Stored data entries
= Beginning of Section =
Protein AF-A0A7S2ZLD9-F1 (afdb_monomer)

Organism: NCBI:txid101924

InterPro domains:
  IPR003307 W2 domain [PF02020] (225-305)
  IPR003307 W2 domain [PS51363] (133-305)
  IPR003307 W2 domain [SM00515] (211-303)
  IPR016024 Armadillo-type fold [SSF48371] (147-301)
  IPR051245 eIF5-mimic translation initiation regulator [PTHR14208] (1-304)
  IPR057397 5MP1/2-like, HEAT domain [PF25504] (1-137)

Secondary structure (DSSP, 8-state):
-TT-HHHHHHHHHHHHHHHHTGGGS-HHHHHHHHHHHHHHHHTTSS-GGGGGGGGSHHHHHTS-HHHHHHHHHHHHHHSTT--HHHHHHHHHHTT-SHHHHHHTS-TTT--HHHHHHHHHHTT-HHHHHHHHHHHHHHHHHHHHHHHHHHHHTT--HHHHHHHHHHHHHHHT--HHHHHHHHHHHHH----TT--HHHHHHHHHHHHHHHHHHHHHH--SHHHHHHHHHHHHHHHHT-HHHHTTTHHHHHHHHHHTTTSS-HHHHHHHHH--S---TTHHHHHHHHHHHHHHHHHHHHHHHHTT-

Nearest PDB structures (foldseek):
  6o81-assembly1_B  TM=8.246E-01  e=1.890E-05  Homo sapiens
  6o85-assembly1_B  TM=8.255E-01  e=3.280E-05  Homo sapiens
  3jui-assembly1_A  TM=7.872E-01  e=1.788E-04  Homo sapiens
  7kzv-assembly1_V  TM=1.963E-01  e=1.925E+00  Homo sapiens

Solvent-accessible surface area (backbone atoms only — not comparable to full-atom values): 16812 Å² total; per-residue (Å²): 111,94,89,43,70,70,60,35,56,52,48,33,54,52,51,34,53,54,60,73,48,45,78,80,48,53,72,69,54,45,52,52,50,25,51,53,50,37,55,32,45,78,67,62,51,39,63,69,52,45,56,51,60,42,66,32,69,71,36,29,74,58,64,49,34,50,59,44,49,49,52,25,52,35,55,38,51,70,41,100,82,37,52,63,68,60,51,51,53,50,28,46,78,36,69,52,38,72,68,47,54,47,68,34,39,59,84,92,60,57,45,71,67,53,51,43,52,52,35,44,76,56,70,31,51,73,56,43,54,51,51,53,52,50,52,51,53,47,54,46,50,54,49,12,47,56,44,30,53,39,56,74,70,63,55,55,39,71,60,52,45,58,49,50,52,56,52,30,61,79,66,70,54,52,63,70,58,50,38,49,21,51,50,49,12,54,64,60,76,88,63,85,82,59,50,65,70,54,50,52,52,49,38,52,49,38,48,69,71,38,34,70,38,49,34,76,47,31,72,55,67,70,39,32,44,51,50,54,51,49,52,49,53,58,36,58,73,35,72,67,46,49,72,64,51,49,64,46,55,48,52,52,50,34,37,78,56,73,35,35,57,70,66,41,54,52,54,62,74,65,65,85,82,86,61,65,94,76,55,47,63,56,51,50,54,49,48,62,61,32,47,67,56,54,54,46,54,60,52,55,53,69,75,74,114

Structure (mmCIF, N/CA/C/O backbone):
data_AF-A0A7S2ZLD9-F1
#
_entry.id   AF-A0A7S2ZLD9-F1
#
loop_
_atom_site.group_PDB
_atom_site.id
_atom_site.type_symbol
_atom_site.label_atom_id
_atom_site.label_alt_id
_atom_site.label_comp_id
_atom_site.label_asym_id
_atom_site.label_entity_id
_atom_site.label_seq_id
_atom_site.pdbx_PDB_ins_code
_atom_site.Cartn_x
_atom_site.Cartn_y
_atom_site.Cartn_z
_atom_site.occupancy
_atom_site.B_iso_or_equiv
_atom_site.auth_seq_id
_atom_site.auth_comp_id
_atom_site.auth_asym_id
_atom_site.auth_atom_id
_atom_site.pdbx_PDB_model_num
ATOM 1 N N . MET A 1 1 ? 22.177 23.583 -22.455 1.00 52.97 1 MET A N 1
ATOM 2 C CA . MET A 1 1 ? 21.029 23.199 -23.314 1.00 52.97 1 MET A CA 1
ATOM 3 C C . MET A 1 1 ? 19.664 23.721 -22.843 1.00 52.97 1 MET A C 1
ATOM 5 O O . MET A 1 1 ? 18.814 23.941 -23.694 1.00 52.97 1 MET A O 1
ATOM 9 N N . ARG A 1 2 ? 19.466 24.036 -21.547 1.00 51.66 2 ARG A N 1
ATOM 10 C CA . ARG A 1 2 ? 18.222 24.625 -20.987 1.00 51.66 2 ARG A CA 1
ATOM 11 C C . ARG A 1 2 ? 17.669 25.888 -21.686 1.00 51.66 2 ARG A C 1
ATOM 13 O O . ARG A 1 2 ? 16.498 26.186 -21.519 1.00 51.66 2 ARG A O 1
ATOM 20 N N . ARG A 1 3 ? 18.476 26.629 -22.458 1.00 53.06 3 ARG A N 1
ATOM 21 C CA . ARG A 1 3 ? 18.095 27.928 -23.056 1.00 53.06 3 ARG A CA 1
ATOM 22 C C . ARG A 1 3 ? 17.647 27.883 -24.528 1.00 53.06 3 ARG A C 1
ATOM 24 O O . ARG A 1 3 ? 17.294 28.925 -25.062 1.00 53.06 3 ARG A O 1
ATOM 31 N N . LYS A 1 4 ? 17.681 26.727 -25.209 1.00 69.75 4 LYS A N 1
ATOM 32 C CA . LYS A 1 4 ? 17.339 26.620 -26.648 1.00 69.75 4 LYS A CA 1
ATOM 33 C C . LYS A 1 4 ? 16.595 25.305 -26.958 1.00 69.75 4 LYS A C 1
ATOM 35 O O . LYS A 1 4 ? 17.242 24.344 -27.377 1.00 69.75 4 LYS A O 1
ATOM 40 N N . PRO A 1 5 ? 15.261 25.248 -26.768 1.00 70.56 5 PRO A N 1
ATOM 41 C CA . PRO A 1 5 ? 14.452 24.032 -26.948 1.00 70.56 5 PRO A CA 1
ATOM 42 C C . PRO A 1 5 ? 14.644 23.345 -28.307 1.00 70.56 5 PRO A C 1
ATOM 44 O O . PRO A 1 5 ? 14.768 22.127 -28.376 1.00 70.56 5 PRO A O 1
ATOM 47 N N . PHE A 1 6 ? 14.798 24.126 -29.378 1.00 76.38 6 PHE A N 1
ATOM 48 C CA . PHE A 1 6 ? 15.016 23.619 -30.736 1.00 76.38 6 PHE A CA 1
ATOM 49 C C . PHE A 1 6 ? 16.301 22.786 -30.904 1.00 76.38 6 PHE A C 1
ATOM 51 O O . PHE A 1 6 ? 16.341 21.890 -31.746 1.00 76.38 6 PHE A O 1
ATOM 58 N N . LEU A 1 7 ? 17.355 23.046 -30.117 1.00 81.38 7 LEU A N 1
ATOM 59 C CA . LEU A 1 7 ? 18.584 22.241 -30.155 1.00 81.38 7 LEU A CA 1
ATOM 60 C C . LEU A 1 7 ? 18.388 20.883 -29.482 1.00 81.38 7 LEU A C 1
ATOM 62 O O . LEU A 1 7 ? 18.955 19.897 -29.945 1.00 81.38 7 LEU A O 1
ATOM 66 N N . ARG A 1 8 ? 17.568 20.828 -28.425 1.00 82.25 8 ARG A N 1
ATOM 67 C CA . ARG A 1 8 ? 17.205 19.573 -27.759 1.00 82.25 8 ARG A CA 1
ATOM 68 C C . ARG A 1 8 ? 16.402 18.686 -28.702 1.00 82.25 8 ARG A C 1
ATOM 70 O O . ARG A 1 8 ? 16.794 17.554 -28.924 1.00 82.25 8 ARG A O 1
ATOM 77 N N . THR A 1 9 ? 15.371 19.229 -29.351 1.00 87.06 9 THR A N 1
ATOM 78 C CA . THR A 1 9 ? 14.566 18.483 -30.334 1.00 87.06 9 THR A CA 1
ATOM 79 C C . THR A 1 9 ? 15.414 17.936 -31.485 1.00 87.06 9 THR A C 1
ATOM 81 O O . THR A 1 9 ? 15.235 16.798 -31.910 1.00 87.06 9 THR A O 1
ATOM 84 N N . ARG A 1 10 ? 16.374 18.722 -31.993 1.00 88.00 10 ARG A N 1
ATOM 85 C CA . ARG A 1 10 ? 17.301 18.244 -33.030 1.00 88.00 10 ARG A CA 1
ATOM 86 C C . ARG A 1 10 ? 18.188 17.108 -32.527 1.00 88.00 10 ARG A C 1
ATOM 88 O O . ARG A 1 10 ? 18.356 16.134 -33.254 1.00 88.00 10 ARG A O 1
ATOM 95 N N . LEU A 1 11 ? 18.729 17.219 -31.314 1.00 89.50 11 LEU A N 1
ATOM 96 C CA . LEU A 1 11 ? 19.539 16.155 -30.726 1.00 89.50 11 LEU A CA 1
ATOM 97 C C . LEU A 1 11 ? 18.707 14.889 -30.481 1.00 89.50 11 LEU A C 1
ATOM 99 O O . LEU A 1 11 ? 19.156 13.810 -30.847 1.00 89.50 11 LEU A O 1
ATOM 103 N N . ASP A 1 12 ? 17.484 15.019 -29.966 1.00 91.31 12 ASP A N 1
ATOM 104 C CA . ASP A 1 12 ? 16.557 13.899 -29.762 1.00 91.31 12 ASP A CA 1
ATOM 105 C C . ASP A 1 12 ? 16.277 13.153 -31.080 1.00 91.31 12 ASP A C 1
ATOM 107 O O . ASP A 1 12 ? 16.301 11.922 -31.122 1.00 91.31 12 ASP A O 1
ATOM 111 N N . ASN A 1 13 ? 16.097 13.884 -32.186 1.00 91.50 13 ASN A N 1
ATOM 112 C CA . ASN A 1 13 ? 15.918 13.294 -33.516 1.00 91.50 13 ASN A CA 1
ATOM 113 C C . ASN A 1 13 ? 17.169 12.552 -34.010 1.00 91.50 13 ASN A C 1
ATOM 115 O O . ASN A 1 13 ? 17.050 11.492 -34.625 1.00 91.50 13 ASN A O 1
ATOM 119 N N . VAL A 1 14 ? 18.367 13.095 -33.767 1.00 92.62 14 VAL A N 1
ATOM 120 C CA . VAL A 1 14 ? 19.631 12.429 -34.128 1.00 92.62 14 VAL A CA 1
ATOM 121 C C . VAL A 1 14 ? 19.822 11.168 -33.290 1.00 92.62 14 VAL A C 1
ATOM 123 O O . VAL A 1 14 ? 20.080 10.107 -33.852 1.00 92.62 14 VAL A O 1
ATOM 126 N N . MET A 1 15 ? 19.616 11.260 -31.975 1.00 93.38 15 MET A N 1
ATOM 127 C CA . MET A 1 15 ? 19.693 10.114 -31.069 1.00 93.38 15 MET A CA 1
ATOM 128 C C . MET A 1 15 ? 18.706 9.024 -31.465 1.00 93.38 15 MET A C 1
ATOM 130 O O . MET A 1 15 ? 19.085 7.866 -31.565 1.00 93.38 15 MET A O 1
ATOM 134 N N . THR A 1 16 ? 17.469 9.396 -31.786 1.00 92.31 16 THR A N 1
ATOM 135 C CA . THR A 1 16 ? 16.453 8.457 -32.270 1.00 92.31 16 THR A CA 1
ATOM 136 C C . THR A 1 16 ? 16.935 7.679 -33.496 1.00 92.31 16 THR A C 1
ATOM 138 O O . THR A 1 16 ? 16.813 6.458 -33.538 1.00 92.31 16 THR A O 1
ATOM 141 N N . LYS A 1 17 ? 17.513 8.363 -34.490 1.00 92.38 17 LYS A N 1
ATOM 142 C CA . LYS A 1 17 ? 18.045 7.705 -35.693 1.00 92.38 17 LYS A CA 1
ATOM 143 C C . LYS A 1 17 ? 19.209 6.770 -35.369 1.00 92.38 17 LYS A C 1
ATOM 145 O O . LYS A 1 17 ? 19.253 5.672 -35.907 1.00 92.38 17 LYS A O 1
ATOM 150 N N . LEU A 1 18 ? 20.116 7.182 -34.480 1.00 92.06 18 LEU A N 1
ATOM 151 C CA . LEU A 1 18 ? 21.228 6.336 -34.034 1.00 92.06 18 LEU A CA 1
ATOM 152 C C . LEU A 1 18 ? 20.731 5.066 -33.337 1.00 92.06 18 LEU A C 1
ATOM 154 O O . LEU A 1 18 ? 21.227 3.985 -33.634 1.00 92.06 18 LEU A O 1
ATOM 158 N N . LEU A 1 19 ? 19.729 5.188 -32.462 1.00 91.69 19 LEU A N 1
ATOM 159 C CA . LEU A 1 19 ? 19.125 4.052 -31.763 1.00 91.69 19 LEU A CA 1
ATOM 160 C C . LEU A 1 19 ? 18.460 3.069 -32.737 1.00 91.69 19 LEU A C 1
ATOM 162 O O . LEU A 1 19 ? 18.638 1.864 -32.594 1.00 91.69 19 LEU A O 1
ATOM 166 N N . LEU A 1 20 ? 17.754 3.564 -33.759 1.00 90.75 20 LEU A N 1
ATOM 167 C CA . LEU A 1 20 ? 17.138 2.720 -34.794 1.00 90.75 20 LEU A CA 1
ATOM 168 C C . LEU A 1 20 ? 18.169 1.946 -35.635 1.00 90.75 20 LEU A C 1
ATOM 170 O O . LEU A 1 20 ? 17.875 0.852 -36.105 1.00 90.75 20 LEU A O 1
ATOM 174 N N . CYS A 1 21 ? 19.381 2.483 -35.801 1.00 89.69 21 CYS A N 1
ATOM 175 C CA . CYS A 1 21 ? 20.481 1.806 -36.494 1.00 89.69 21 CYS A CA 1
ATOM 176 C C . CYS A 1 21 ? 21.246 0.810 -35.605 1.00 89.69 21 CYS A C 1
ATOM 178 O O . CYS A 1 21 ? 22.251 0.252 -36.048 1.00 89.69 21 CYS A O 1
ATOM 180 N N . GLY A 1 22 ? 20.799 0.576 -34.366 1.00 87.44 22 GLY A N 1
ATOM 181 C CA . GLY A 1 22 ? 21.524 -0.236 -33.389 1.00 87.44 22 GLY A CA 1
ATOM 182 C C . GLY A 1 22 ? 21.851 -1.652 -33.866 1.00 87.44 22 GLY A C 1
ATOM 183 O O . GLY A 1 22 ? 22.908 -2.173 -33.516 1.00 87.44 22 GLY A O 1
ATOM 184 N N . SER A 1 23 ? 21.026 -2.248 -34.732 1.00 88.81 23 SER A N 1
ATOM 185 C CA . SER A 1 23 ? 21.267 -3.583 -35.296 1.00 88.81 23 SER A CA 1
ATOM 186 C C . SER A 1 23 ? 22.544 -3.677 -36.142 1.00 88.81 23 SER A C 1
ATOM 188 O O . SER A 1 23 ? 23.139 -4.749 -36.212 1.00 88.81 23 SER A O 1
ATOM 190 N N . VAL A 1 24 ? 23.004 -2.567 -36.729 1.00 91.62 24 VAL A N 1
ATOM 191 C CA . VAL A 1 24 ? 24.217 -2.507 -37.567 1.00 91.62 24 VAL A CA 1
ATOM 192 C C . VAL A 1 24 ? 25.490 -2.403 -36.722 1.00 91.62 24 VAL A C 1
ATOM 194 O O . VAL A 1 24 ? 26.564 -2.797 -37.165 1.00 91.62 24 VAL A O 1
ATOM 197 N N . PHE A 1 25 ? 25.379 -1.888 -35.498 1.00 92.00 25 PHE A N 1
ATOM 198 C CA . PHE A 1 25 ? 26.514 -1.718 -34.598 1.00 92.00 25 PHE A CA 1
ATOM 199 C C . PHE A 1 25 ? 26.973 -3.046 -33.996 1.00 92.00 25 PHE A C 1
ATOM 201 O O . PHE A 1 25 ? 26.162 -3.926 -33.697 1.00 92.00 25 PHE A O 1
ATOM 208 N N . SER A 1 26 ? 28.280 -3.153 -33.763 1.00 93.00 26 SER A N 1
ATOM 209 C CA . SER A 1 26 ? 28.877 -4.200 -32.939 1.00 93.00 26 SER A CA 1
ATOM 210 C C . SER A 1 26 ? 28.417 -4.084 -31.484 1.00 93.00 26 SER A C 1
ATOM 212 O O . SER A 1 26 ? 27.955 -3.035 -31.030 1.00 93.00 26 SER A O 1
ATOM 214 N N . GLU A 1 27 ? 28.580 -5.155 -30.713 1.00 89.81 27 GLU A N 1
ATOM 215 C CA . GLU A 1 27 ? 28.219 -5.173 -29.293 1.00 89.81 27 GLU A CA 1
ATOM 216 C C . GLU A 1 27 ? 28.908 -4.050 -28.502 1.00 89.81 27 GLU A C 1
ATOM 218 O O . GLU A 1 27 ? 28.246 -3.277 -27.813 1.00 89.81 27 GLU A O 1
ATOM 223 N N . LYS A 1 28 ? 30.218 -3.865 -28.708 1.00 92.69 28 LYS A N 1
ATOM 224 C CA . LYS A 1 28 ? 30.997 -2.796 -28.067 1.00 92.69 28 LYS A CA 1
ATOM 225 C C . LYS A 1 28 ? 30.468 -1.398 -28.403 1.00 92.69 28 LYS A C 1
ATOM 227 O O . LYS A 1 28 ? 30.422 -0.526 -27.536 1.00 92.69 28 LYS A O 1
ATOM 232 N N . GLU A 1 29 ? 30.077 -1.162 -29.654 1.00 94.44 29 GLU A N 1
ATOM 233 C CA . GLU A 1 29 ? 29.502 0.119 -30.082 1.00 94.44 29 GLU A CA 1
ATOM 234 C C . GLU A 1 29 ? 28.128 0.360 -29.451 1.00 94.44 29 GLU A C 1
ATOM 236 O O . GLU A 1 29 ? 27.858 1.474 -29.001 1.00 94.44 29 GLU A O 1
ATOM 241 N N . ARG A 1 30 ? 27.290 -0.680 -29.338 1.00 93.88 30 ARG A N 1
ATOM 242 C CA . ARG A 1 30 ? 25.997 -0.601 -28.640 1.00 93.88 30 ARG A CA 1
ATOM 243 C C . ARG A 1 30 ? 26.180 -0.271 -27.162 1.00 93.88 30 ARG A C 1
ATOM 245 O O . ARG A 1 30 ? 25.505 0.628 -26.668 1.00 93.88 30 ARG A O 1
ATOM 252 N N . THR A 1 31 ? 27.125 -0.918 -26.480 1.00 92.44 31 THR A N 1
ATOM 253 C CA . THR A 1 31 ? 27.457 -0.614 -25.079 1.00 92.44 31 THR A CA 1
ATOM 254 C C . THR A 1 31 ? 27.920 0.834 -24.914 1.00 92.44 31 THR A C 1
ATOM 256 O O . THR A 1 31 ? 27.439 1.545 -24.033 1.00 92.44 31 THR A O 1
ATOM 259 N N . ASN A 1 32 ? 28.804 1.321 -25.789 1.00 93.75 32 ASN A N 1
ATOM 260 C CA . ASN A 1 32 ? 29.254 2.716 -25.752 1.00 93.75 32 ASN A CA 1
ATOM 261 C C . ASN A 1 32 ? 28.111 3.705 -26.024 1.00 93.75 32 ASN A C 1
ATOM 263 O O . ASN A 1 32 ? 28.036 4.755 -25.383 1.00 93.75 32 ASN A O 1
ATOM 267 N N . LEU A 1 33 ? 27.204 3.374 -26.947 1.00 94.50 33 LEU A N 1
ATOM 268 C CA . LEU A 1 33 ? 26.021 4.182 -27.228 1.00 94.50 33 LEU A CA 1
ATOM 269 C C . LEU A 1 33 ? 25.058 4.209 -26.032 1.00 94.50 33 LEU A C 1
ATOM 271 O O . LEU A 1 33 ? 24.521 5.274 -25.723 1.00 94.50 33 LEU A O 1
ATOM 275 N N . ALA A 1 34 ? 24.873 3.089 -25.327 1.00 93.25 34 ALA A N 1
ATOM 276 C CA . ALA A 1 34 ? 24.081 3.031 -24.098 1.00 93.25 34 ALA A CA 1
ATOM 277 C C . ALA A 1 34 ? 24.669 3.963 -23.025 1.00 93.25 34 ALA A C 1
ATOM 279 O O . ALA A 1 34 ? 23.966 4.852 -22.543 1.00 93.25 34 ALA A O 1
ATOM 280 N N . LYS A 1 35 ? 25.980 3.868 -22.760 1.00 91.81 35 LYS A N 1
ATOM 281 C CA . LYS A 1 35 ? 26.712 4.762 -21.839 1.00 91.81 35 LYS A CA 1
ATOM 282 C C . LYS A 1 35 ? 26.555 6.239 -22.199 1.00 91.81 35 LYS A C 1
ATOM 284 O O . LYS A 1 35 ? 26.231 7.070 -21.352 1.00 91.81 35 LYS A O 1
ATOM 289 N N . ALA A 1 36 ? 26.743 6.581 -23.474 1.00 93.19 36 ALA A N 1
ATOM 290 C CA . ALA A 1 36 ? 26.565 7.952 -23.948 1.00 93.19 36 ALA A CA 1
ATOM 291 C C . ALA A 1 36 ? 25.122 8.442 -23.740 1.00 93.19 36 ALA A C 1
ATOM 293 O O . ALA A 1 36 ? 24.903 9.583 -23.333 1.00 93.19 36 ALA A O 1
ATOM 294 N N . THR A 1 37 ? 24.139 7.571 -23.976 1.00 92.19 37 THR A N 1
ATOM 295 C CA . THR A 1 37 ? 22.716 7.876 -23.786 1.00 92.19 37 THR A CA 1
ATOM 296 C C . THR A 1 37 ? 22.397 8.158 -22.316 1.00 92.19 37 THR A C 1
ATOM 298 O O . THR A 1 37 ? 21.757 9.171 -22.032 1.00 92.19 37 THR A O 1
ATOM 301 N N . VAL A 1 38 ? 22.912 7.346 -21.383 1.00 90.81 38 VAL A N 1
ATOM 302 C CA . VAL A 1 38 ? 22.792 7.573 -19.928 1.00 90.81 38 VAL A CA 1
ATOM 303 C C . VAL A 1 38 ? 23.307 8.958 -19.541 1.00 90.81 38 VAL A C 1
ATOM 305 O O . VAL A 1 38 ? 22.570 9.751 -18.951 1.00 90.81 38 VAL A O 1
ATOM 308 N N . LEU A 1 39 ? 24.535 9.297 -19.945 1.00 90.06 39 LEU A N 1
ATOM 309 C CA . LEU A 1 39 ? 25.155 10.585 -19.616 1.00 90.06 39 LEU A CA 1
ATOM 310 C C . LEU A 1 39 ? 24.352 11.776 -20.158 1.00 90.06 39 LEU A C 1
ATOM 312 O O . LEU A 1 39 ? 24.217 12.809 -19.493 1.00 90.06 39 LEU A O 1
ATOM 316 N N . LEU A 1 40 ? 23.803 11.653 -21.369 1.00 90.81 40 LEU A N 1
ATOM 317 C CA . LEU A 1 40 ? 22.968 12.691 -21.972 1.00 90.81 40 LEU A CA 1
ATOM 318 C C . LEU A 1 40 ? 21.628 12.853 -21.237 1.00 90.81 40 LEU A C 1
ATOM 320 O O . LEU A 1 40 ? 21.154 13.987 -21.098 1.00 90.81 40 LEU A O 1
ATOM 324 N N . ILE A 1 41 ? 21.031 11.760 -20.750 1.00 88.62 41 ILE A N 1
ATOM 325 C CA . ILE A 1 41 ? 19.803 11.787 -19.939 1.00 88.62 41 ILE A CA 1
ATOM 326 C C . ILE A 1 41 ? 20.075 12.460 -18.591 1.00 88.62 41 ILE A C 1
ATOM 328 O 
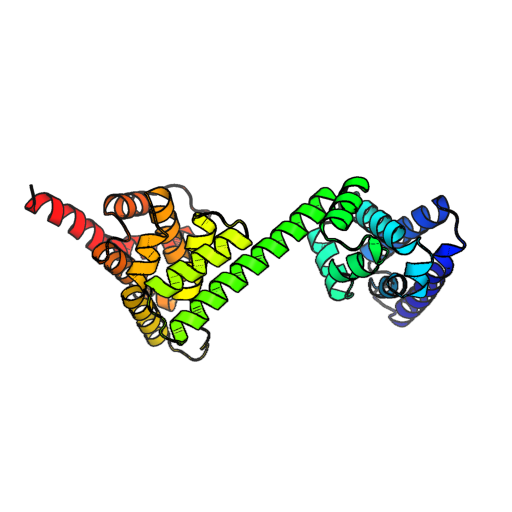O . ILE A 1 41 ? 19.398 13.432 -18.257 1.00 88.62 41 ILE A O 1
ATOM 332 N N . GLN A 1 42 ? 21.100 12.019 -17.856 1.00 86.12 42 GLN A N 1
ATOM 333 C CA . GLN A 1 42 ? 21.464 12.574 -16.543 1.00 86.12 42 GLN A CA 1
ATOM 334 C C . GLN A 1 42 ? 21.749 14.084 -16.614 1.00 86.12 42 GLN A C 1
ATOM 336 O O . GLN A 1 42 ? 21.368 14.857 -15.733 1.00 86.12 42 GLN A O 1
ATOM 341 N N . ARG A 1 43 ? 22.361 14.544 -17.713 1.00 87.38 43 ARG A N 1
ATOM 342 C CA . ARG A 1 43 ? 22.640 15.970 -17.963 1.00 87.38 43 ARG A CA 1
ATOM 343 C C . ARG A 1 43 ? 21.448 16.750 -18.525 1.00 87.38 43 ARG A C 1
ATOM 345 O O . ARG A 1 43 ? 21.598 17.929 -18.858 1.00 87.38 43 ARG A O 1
= End of Section =
- TO DO -
Could you transcribe the entries above word for word, from the line with "ATOM 138 O O" down to the line with "ATOM 178 O O", keeping both?

- RESPONSE BELOW -
ATOM 138 O O . THR A 1 16 ? 16.813 6.458 -33.538 1.00 92.31 16 THR A O 1
ATOM 141 N N . LYS A 1 17 ? 17.513 8.363 -34.490 1.00 92.38 17 LYS A N 1
ATOM 142 C CA . LYS A 1 17 ? 18.045 7.705 -35.693 1.00 92.38 17 LYS A CA 1
ATOM 143 C C . LYS A 1 17 ? 19.209 6.770 -35.369 1.00 92.38 17 LYS A C 1
ATOM 145 O O . LYS A 1 17 ? 19.253 5.672 -35.907 1.00 92.38 17 LYS A O 1
ATOM 150 N N . LEU A 1 18 ? 20.116 7.182 -34.480 1.00 92.06 18 LEU A N 1
ATOM 151 C CA . LEU A 1 18 ? 21.228 6.336 -34.034 1.00 92.06 18 LEU A CA 1
ATOM 152 C C . LEU A 1 18 ? 20.731 5.066 -33.337 1.00 92.06 18 LEU A C 1
ATOM 154 O O . LEU A 1 18 ? 21.227 3.985 -33.634 1.00 92.06 18 LEU A O 1
ATOM 158 N N . LEU A 1 19 ? 19.729 5.188 -32.462 1.00 91.69 19 LEU A N 1
ATOM 159 C CA . LEU A 1 19 ? 19.125 4.052 -31.763 1.00 91.69 19 LEU A CA 1
ATOM 160 C C . LEU A 1 19 ? 18.460 3.069 -32.737 1.00 91.69 19 LEU A C 1
ATOM 162 O O . LEU A 1 19 ? 18.638 1.864 -32.594 1.00 91.69 19 LEU A O 1
ATOM 166 N N . LEU A 1 20 ? 17.754 3.564 -33.759 1.00 90.75 20 LEU A N 1
ATOM 167 C CA . LEU A 1 20 ? 17.138 2.720 -34.794 1.00 90.75 20 LEU A CA 1
ATOM 168 C C . LEU A 1 20 ? 18.169 1.946 -35.635 1.00 90.75 20 LEU A C 1
ATOM 170 O O . LEU A 1 20 ? 17.875 0.852 -36.105 1.00 90.75 20 LEU A O 1
ATOM 174 N N . CYS A 1 21 ? 19.381 2.483 -35.801 1.00 89.69 21 CYS A N 1
ATOM 175 C CA . CYS A 1 21 ? 20.481 1.806 -36.494 1.00 89.69 21 CYS A CA 1
ATOM 176 C C . CYS A 1 21 ? 21.246 0.810 -35.605 1.00 89.69 21 CYS A C 1
ATOM 178 O O . CYS A 1 21 ? 22.251 0.252 -36.048 1.00 89.69 21 CYS A O 1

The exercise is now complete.